Quoique le caractère du vieillard fût à l’opposite de celui d’Hugues, celui-ci avait toujours montré de la sympathie à l’autre. Malgré la froideur perçue chez le père de Clotilde, malgré de secrètes désapprobations d’actes ou de paroles, cependant — par la même raison sans doute qui l’emportait vers la jeune femme, — Hugues montrait du plaisir à se trouver auprès du vieil homme et goûtait les saillies de son esprit.

Cette sympathie avait le caractère de continuité qui caractérisait toute la conduite de Vareilh. Elle avait flatté le père, elle l’avait insensiblement conquis et, en tous cas, avait fini par vaincre la répugnance du sybarite pour le travailleur âpre, honnête et puissant. Hugues jouissait de ce privilège d’être le seul, parmi les êtres à actes définis et volontaires, qui se fût fait pardonner son énergie par l’homme qui haïssait l’énergie et les morales trop hautes.

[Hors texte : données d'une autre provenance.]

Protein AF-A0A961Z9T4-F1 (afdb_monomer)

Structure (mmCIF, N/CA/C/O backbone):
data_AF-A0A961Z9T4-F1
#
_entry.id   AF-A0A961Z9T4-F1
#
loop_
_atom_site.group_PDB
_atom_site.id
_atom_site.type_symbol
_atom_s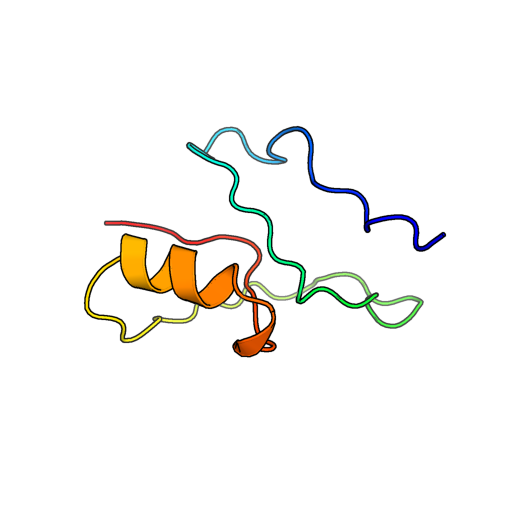ite.label_atom_id
_atom_site.label_alt_id
_atom_site.label_comp_id
_atom_site.label_asym_id
_atom_site.label_entity_id
_atom_site.label_seq_id
_atom_site.pdbx_PDB_ins_code
_atom_site.Cartn_x
_atom_site.Cartn_y
_atom_site.Cartn_z
_atom_site.occupancy
_atom_site.B_iso_or_equiv
_atom_site.auth_seq_id
_atom_site.auth_comp_id
_atom_site.auth_asym_id
_atom_site.auth_atom_id
_atom_site.pdbx_PDB_model_num
ATOM 1 N N . MET A 1 1 ? 15.201 2.894 20.327 1.00 35.53 1 MET A N 1
ATOM 2 C CA . MET A 1 1 ? 14.767 1.641 19.671 1.00 35.53 1 MET A CA 1
ATOM 3 C C . MET A 1 1 ? 13.334 1.820 19.201 1.00 35.53 1 MET A C 1
ATOM 5 O O . MET A 1 1 ? 12.413 1.688 19.995 1.00 35.53 1 MET A O 1
ATOM 9 N N . ASN A 1 2 ? 13.166 2.239 17.946 1.00 37.94 2 ASN A N 1
ATOM 10 C CA . ASN A 1 2 ? 11.859 2.503 17.348 1.00 37.94 2 ASN A CA 1
ATOM 11 C C . ASN A 1 2 ? 11.126 1.167 17.179 1.00 37.94 2 ASN A C 1
ATOM 13 O O . ASN A 1 2 ? 11.597 0.312 16.431 1.00 37.94 2 ASN A O 1
ATOM 17 N N . ARG A 1 3 ? 10.013 0.959 17.892 1.00 44.19 3 ARG A N 1
ATOM 18 C CA . ARG A 1 3 ? 9.119 -0.170 17.605 1.00 44.19 3 ARG A CA 1
ATOM 19 C C . ARG A 1 3 ? 8.596 0.035 16.187 1.00 44.19 3 ARG A C 1
ATOM 21 O O . ARG A 1 3 ? 7.904 1.018 15.940 1.00 44.19 3 ARG A O 1
ATOM 28 N N . MET A 1 4 ? 8.963 -0.858 15.271 1.00 51.84 4 MET A N 1
ATOM 29 C CA . MET A 1 4 ? 8.333 -0.930 13.955 1.00 51.84 4 MET A CA 1
ATOM 30 C C . MET A 1 4 ? 6.815 -1.015 14.176 1.00 51.84 4 MET A C 1
ATOM 32 O O . MET A 1 4 ? 6.393 -1.800 15.034 1.00 51.84 4 MET A O 1
ATOM 36 N N . PRO A 1 5 ? 5.997 -0.188 13.500 1.00 54.56 5 PRO A N 1
ATOM 37 C CA . PRO A 1 5 ? 4.552 -0.292 13.630 1.00 54.56 5 PRO A CA 1
ATOM 38 C C . PRO A 1 5 ? 4.149 -1.715 13.244 1.00 54.56 5 PRO A C 1
ATOM 40 O O . PRO A 1 5 ? 4.778 -2.312 12.374 1.00 54.56 5 PRO A O 1
ATOM 43 N N . LEU A 1 6 ? 3.164 -2.260 13.960 1.00 61.19 6 LEU A N 1
ATOM 44 C CA . LEU A 1 6 ? 2.630 -3.612 13.800 1.00 61.19 6 LEU A CA 1
ATOM 45 C C . LEU A 1 6 ? 2.423 -3.921 12.311 1.00 61.19 6 LEU A C 1
ATOM 47 O O . LEU A 1 6 ? 1.417 -3.516 11.730 1.00 61.19 6 LEU A O 1
ATOM 51 N N . LEU A 1 7 ? 3.387 -4.605 11.690 1.00 64.44 7 LEU A N 1
ATOM 52 C CA . LEU A 1 7 ? 3.186 -5.186 10.374 1.00 64.44 7 LEU A CA 1
ATOM 53 C C . LEU A 1 7 ? 2.055 -6.203 10.524 1.00 64.44 7 LEU A C 1
ATOM 55 O O . LEU A 1 7 ? 2.068 -7.014 11.450 1.00 64.44 7 LEU A O 1
ATOM 59 N N . LEU A 1 8 ? 1.067 -6.146 9.633 1.00 68.50 8 LEU A N 1
ATOM 60 C CA . LEU A 1 8 ? 0.060 -7.195 9.538 1.00 68.50 8 LEU A CA 1
ATOM 61 C C . LEU A 1 8 ? 0.790 -8.516 9.255 1.00 68.50 8 LEU A C 1
ATOM 63 O O . LEU A 1 8 ? 1.368 -8.686 8.189 1.00 68.50 8 LEU A O 1
ATOM 67 N N . GLU A 1 9 ? 0.796 -9.436 10.220 1.00 81.19 9 GLU A N 1
ATOM 68 C CA . GLU A 1 9 ? 1.391 -10.776 10.056 1.00 81.19 9 GLU A CA 1
ATOM 69 C C . GLU A 1 9 ? 0.501 -11.705 9.216 1.00 81.19 9 GLU A C 1
ATOM 71 O O . GLU A 1 9 ? 0.924 -12.774 8.783 1.00 81.19 9 GLU A O 1
ATOM 76 N N . ARG A 1 10 ? -0.755 -11.305 9.006 1.00 89.38 10 ARG A N 1
ATOM 77 C CA . ARG A 1 10 ? -1.765 -12.028 8.236 1.00 89.38 10 ARG A CA 1
ATOM 78 C C . ARG A 1 10 ? -2.752 -11.044 7.606 1.00 89.38 10 ARG A C 1
ATOM 80 O O . ARG A 1 10 ? -2.980 -9.983 8.195 1.00 89.38 10 ARG A O 1
ATOM 87 N N . PRO A 1 11 ? -3.355 -11.389 6.459 1.00 92.31 11 PRO A N 1
ATOM 88 C CA . PRO A 1 11 ? -4.406 -10.574 5.873 1.00 92.31 11 PRO A CA 1
ATOM 89 C C . PRO A 1 11 ? -5.656 -10.553 6.757 1.00 92.31 11 PRO A C 1
ATOM 91 O O . PRO A 1 11 ? -5.950 -11.502 7.486 1.00 92.31 11 PRO A O 1
ATOM 94 N N . ASP A 1 12 ? -6.401 -9.458 6.677 1.00 92.50 12 ASP A N 1
ATOM 95 C CA . ASP A 1 12 ? -7.689 -9.257 7.348 1.00 92.50 12 ASP A CA 1
ATOM 96 C C . ASP A 1 12 ? -8.895 -9.654 6.475 1.00 92.50 12 ASP A C 1
ATOM 98 O O . ASP A 1 12 ? -10.035 -9.628 6.936 1.00 92.50 12 ASP A O 1
ATOM 102 N N . SER A 1 13 ? -8.637 -10.078 5.236 1.00 93.75 13 SER A N 1
ATOM 103 C CA . SER A 1 13 ? -9.621 -10.556 4.266 1.00 93.75 13 SER A CA 1
ATOM 104 C C . SER A 1 13 ? -9.118 -11.827 3.568 1.00 93.75 13 SER A C 1
ATOM 106 O O . SER A 1 13 ? -7.931 -11.913 3.249 1.00 93.75 13 SER A O 1
ATOM 108 N N . PRO A 1 14 ? -9.996 -12.809 3.278 1.00 95.81 14 PRO A N 1
ATOM 109 C CA . PRO A 1 14 ? -9.619 -14.025 2.553 1.00 95.81 14 PRO A CA 1
ATOM 110 C C . PRO A 1 14 ? -9.311 -13.782 1.067 1.00 95.81 14 PRO A C 1
ATOM 112 O O . PRO A 1 14 ? -8.851 -14.694 0.393 1.00 95.81 14 PRO A O 1
ATOM 115 N N . HIS A 1 15 ? -9.583 -12.580 0.550 1.00 96.00 15 HIS A N 1
ATOM 116 C CA . HIS A 1 15 ? -9.333 -12.203 -0.845 1.00 96.00 15 HIS A CA 1
ATOM 117 C C . HIS A 1 15 ? -7.936 -11.616 -1.079 1.00 96.00 15 HIS A C 1
ATOM 119 O O . HIS A 1 15 ? -7.650 -11.135 -2.168 1.00 96.00 15 HIS A O 1
ATOM 125 N N . VAL A 1 16 ? -7.091 -11.572 -0.048 1.00 95.62 16 VAL A N 1
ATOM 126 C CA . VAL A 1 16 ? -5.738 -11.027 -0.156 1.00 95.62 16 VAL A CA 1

Mais, dans la situation actuelle, ce n’est pas tant le plus ou moins de bienveillance qui militait en faveur d’Hugues que la certitude qu’il ne troublerait jamais la familiarité avec Clotilde, si nécessaire au vieillard. Aussi, d’emblée, entrait-il dans l’idée de Daniel, avec une peur frileuse de l’avenir. Ce sentiment fut si vif, qu’il ne put s’empêcher de dire au moment où Daniel reprenait la parole :

— Cependant, si cela peut te tranquilliser…, je te promets de ne jamais rien dire qui puisse faire tort à Hugues dans l’esprit de Clotilde…

— Ah ! merci…, merci !…

Et Daniel se pencha, accablé. Au ton, il avait compris que le vieillard ferait plus que de ne pas faire tort à Hugues, qu’il était prêt à favoriser tout effort dans le sens d’une union future avec Clotilde.

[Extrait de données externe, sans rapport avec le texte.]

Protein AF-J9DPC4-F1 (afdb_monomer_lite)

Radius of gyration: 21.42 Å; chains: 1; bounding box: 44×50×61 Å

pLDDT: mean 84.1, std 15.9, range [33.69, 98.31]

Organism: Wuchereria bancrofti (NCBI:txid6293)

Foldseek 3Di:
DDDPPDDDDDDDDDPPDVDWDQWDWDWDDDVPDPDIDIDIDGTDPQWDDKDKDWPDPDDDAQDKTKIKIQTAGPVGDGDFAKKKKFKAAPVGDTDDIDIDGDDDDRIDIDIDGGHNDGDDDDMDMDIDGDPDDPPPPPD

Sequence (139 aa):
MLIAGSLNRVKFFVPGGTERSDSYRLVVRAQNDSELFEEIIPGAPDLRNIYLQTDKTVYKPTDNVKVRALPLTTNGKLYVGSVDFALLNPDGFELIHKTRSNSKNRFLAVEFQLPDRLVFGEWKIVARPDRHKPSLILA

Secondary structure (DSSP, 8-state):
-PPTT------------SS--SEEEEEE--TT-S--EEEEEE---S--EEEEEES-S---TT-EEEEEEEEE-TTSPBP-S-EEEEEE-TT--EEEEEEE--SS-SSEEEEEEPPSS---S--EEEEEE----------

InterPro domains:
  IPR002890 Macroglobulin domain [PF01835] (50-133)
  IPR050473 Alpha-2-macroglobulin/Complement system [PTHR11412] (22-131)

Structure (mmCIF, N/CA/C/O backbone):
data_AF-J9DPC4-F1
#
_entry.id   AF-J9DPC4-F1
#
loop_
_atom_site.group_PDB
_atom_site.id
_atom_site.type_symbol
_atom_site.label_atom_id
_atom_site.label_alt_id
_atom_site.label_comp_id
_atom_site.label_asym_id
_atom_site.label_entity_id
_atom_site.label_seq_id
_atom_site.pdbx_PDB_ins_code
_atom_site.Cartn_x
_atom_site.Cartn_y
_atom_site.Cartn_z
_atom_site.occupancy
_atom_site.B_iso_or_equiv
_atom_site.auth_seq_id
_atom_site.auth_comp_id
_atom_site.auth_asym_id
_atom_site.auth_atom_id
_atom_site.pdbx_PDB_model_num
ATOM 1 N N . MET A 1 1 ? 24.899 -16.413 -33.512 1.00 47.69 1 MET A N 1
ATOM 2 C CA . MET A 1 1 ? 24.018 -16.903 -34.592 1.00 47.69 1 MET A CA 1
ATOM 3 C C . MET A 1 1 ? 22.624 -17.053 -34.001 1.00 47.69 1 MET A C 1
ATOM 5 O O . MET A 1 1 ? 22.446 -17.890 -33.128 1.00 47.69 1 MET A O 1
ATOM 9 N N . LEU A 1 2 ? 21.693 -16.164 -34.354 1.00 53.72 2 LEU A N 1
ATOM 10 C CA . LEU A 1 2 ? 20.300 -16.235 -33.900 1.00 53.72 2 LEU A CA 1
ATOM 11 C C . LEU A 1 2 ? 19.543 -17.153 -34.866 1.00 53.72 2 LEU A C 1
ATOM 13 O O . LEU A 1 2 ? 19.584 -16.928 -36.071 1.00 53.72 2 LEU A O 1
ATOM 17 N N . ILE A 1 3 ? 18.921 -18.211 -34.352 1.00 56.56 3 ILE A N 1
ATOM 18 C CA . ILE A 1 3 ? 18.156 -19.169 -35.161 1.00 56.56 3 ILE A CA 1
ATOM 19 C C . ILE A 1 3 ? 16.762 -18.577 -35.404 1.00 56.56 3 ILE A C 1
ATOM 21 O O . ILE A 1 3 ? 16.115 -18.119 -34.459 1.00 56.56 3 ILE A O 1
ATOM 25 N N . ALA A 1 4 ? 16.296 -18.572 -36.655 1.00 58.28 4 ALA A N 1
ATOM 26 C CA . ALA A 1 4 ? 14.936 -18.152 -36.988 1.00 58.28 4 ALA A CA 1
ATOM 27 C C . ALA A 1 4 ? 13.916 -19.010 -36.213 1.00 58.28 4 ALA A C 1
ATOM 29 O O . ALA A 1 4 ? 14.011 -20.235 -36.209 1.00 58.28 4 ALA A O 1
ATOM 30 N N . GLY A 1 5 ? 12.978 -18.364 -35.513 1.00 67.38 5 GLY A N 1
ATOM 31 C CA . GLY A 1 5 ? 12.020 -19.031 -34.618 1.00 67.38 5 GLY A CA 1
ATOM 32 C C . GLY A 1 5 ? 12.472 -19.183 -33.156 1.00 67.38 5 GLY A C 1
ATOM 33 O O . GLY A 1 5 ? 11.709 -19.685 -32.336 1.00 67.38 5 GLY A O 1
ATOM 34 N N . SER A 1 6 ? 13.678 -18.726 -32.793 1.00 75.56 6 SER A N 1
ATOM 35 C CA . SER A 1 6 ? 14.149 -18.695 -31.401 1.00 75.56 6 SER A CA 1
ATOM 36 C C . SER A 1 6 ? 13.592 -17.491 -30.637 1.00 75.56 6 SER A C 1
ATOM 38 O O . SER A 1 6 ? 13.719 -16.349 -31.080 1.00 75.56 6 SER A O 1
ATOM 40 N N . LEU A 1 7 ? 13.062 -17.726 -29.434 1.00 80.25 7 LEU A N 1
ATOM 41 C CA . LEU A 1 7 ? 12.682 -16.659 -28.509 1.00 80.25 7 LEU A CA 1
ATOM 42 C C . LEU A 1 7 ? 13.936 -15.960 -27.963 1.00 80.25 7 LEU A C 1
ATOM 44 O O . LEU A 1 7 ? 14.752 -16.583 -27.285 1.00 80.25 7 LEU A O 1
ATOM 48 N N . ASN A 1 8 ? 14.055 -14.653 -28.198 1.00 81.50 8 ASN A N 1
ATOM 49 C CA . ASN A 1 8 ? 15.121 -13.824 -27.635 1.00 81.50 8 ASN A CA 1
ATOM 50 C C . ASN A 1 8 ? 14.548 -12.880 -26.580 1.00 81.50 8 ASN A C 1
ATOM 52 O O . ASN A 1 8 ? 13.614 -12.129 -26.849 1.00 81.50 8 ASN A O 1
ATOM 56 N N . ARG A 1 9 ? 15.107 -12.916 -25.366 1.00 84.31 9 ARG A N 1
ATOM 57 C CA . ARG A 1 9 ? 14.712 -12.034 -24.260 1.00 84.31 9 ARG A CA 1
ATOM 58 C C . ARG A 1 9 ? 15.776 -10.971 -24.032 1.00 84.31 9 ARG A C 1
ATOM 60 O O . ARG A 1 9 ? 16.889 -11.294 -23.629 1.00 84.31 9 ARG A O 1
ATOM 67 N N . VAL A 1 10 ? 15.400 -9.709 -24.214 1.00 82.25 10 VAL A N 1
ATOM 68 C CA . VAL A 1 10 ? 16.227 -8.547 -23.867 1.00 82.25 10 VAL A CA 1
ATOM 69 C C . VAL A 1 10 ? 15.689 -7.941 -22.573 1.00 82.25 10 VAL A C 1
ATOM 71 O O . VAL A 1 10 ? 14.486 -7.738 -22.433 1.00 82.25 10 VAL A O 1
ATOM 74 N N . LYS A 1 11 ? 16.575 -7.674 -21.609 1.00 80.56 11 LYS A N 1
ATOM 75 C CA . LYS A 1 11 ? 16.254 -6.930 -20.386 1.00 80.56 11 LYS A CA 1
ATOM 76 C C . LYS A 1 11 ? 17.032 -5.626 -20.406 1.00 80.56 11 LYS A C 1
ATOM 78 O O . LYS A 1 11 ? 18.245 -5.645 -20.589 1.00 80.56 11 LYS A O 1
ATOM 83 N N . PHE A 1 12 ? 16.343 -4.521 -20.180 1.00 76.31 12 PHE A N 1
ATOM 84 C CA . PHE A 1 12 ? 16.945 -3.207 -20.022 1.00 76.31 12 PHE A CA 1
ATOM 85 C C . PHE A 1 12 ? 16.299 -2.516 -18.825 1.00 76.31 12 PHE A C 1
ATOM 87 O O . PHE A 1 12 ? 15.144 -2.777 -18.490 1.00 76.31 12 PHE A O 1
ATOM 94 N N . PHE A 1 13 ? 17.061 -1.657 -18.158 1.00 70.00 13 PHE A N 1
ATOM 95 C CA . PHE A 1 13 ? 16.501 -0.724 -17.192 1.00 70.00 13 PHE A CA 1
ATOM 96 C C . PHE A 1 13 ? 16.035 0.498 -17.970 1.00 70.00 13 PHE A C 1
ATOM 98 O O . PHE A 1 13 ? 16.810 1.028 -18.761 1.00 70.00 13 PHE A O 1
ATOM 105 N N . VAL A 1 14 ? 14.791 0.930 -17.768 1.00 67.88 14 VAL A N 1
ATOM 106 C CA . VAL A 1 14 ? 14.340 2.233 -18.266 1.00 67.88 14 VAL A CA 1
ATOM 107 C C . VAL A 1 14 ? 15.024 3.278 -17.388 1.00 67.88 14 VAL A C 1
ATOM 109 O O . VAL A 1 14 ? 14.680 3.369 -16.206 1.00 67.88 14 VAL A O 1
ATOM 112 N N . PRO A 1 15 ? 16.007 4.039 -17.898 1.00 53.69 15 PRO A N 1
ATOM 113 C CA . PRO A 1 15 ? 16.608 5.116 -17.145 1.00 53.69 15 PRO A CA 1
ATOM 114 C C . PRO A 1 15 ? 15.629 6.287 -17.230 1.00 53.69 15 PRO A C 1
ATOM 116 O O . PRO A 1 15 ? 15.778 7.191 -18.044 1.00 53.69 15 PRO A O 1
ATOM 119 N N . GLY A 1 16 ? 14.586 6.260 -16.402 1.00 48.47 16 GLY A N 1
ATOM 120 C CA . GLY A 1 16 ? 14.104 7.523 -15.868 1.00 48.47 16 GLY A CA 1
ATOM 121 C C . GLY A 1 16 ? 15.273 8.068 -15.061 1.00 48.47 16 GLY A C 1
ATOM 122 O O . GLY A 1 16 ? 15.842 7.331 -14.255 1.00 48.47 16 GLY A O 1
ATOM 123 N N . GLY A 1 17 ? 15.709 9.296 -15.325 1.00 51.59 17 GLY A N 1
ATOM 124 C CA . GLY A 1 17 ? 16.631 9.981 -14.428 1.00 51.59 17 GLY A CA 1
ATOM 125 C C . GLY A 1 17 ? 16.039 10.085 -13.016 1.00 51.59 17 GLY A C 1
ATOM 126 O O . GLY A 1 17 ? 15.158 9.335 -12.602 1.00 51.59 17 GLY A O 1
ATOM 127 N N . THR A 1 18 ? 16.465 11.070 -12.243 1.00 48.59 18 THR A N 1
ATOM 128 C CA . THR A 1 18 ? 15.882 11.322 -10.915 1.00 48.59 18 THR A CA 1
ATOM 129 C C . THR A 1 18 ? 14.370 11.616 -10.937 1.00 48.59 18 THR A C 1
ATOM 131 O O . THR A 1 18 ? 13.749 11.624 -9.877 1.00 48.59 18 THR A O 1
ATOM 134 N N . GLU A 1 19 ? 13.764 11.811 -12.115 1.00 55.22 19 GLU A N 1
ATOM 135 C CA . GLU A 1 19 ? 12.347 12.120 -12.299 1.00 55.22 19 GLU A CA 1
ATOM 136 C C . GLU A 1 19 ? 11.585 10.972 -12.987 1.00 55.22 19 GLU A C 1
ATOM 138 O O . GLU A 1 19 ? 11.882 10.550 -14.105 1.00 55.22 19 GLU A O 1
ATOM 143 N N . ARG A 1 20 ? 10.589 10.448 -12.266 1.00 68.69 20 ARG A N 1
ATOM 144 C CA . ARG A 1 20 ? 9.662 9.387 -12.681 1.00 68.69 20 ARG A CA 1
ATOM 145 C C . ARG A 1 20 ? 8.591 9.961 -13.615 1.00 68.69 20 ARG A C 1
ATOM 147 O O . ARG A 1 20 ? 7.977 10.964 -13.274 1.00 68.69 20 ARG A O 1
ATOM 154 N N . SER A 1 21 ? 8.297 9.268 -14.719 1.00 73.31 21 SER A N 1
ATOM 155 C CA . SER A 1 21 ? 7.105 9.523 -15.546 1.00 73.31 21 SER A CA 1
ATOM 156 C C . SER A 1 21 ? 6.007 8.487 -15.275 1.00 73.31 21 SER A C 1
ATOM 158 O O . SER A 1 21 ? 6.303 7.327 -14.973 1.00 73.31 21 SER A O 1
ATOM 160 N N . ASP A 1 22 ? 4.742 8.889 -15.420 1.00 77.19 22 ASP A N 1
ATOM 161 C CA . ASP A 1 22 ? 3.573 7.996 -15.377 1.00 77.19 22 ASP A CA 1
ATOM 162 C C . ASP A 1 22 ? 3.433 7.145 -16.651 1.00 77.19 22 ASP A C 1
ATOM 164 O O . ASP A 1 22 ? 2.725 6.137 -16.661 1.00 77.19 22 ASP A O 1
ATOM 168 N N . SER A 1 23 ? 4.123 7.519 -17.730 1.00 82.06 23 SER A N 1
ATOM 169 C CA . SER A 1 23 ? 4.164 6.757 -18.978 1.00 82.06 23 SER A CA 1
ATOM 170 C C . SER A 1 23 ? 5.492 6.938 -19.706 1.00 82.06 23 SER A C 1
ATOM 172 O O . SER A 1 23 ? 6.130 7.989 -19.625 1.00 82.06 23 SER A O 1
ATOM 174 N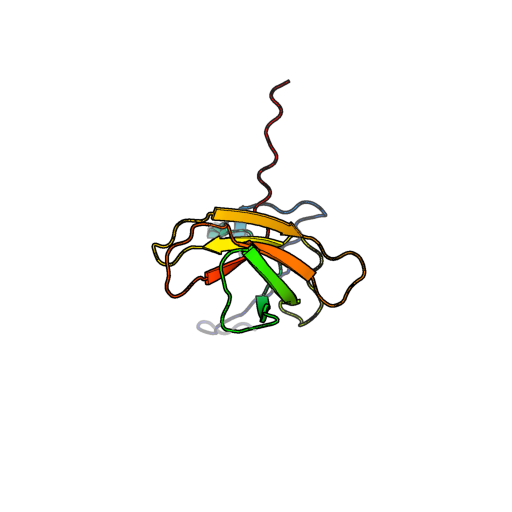 N . TYR A 1 24 ? 5.912 5.903 -20.424 1.00 83.50 24 TYR A N 1
ATOM 175 C CA . TYR A 1 24 ? 7.109 5.917 -21.252 1.00 83.50 24 TYR A CA 1
ATOM 176 C C . TYR A 1 24 ? 6.746 5.517 -22.673 1.00 83.50 24 TYR A C 1
ATOM 178 O O . TYR A 1 24 ? 5.985 4.578 -22.892 1.00 83.50 24 TYR A O 1
ATOM 186 N N . ARG A 1 25 ? 7.332 6.215 -23.642 1.00 88.88 25 ARG A N 1
ATOM 187 C CA . ARG A 1 25 ? 7.281 5.829 -25.049 1.00 88.88 25 ARG A CA 1
ATOM 188 C C . ARG A 1 25 ? 8.410 4.835 -25.318 1.00 88.88 25 ARG A C 1
ATOM 190 O O . ARG A 1 25 ? 9.580 5.215 -25.293 1.00 88.88 25 ARG A O 1
ATOM 197 N N . LEU A 1 26 ? 8.066 3.571 -25.538 1.00 87.38 26 LEU A N 1
ATOM 198 C CA . LEU A 1 26 ? 8.999 2.517 -25.915 1.00 87.38 26 LEU A CA 1
ATOM 199 C C . LEU A 1 26 ? 9.106 2.471 -27.438 1.00 87.38 26 LEU A C 1
ATOM 201 O O . LEU A 1 26 ? 8.110 2.243 -28.114 1.00 87.38 26 LEU A O 1
ATOM 205 N N . VAL A 1 27 ? 10.316 2.657 -27.965 1.00 90.12 27 VAL A N 1
ATOM 206 C CA . VAL A 1 27 ? 10.610 2.509 -29.396 1.00 90.12 27 VAL A CA 1
ATOM 207 C C . VAL A 1 27 ? 11.686 1.444 -29.557 1.00 90.12 27 VAL A C 1
ATOM 209 O O . VAL A 1 27 ? 12.776 1.574 -28.996 1.00 90.12 27 VAL A O 1
ATOM 212 N N . VAL A 1 28 ? 11.388 0.389 -30.313 1.00 88.94 28 VAL A N 1
ATOM 213 C CA . VAL A 1 28 ? 12.319 -0.704 -30.612 1.00 88.94 28 VAL A CA 1
ATOM 214 C C . VAL A 1 28 ? 12.544 -0.764 -32.116 1.00 88.94 28 VAL A C 1
ATOM 216 O O . VAL A 1 28 ? 11.597 -0.806 -32.899 1.00 88.94 28 VAL A O 1
ATOM 219 N N . ARG A 1 29 ? 13.817 -0.785 -32.515 1.00 89.44 29 ARG A N 1
ATOM 220 C CA . ARG A 1 29 ? 14.236 -0.882 -33.912 1.00 89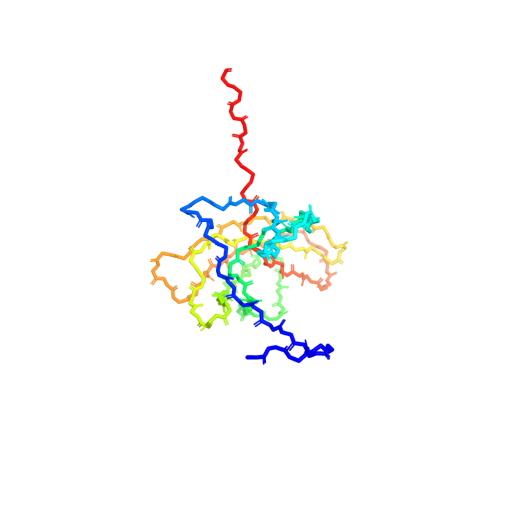.44 29 ARG A CA 1
ATOM 221 C C . ARG A 1 29 ? 15.350 -1.910 -34.050 1.00 89.44 29 ARG A C 1
ATOM 223 O O . ARG A 1 29 ? 16.354 -1.826 -33.341 1.00 89.44 29 ARG A O 1
ATOM 230 N N . ALA A 1 30 ? 15.187 -2.855 -34.971 1.00 85.81 30 ALA A N 1
ATOM 231 C CA . ALA A 1 30 ? 16.264 -3.757 -35.352 1.00 85.81 30 ALA A CA 1
ATOM 232 C C . ALA A 1 30 ? 17.250 -3.044 -36.291 1.00 85.81 30 ALA A C 1
ATOM 234 O O . ALA A 1 30 ? 16.880 -2.197 -37.107 1.00 85.81 30 ALA A O 1
ATOM 235 N N . GLN A 1 31 ? 18.537 -3.366 -36.163 1.00 81.50 31 GLN A N 1
ATOM 236 C CA . GLN A 1 31 ? 19.559 -2.788 -37.028 1.00 81.50 31 GLN A CA 1
ATOM 237 C C . GLN A 1 31 ? 19.299 -3.225 -38.478 1.00 81.50 31 GLN A C 1
ATOM 239 O O . GLN A 1 31 ? 19.211 -4.419 -38.748 1.00 81.50 31 GLN A O 1
ATOM 244 N N . ASN A 1 32 ? 19.193 -2.250 -39.386 1.00 84.31 32 ASN A N 1
ATOM 245 C CA . ASN A 1 32 ? 18.846 -2.408 -40.808 1.00 84.31 32 ASN A CA 1
ATOM 246 C C . ASN A 1 32 ? 17.375 -2.737 -41.116 1.00 84.31 32 ASN A C 1
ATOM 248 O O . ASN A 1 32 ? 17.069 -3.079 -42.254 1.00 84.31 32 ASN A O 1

Cela l’attrista démesurément — et tout ensemble il y sentait une confirmation nouvelle de sa mort prochaine, un abandon de tous les êtres et le rongement de la jalousie contre son ami.

— Pourtant Cheyne n’est pas encore vaincu !

Phrase qui battait en brèche l’armée des sensations ingénéreuses, phrase où il cherchait une diversion de son chagrin, comme un porteur dédoublant une charge trop lourde. Il se retira dans une espèce d’anesthésie mentale, après avoir, machinales, répété des phrases de remerciements presque humbles au vieillard.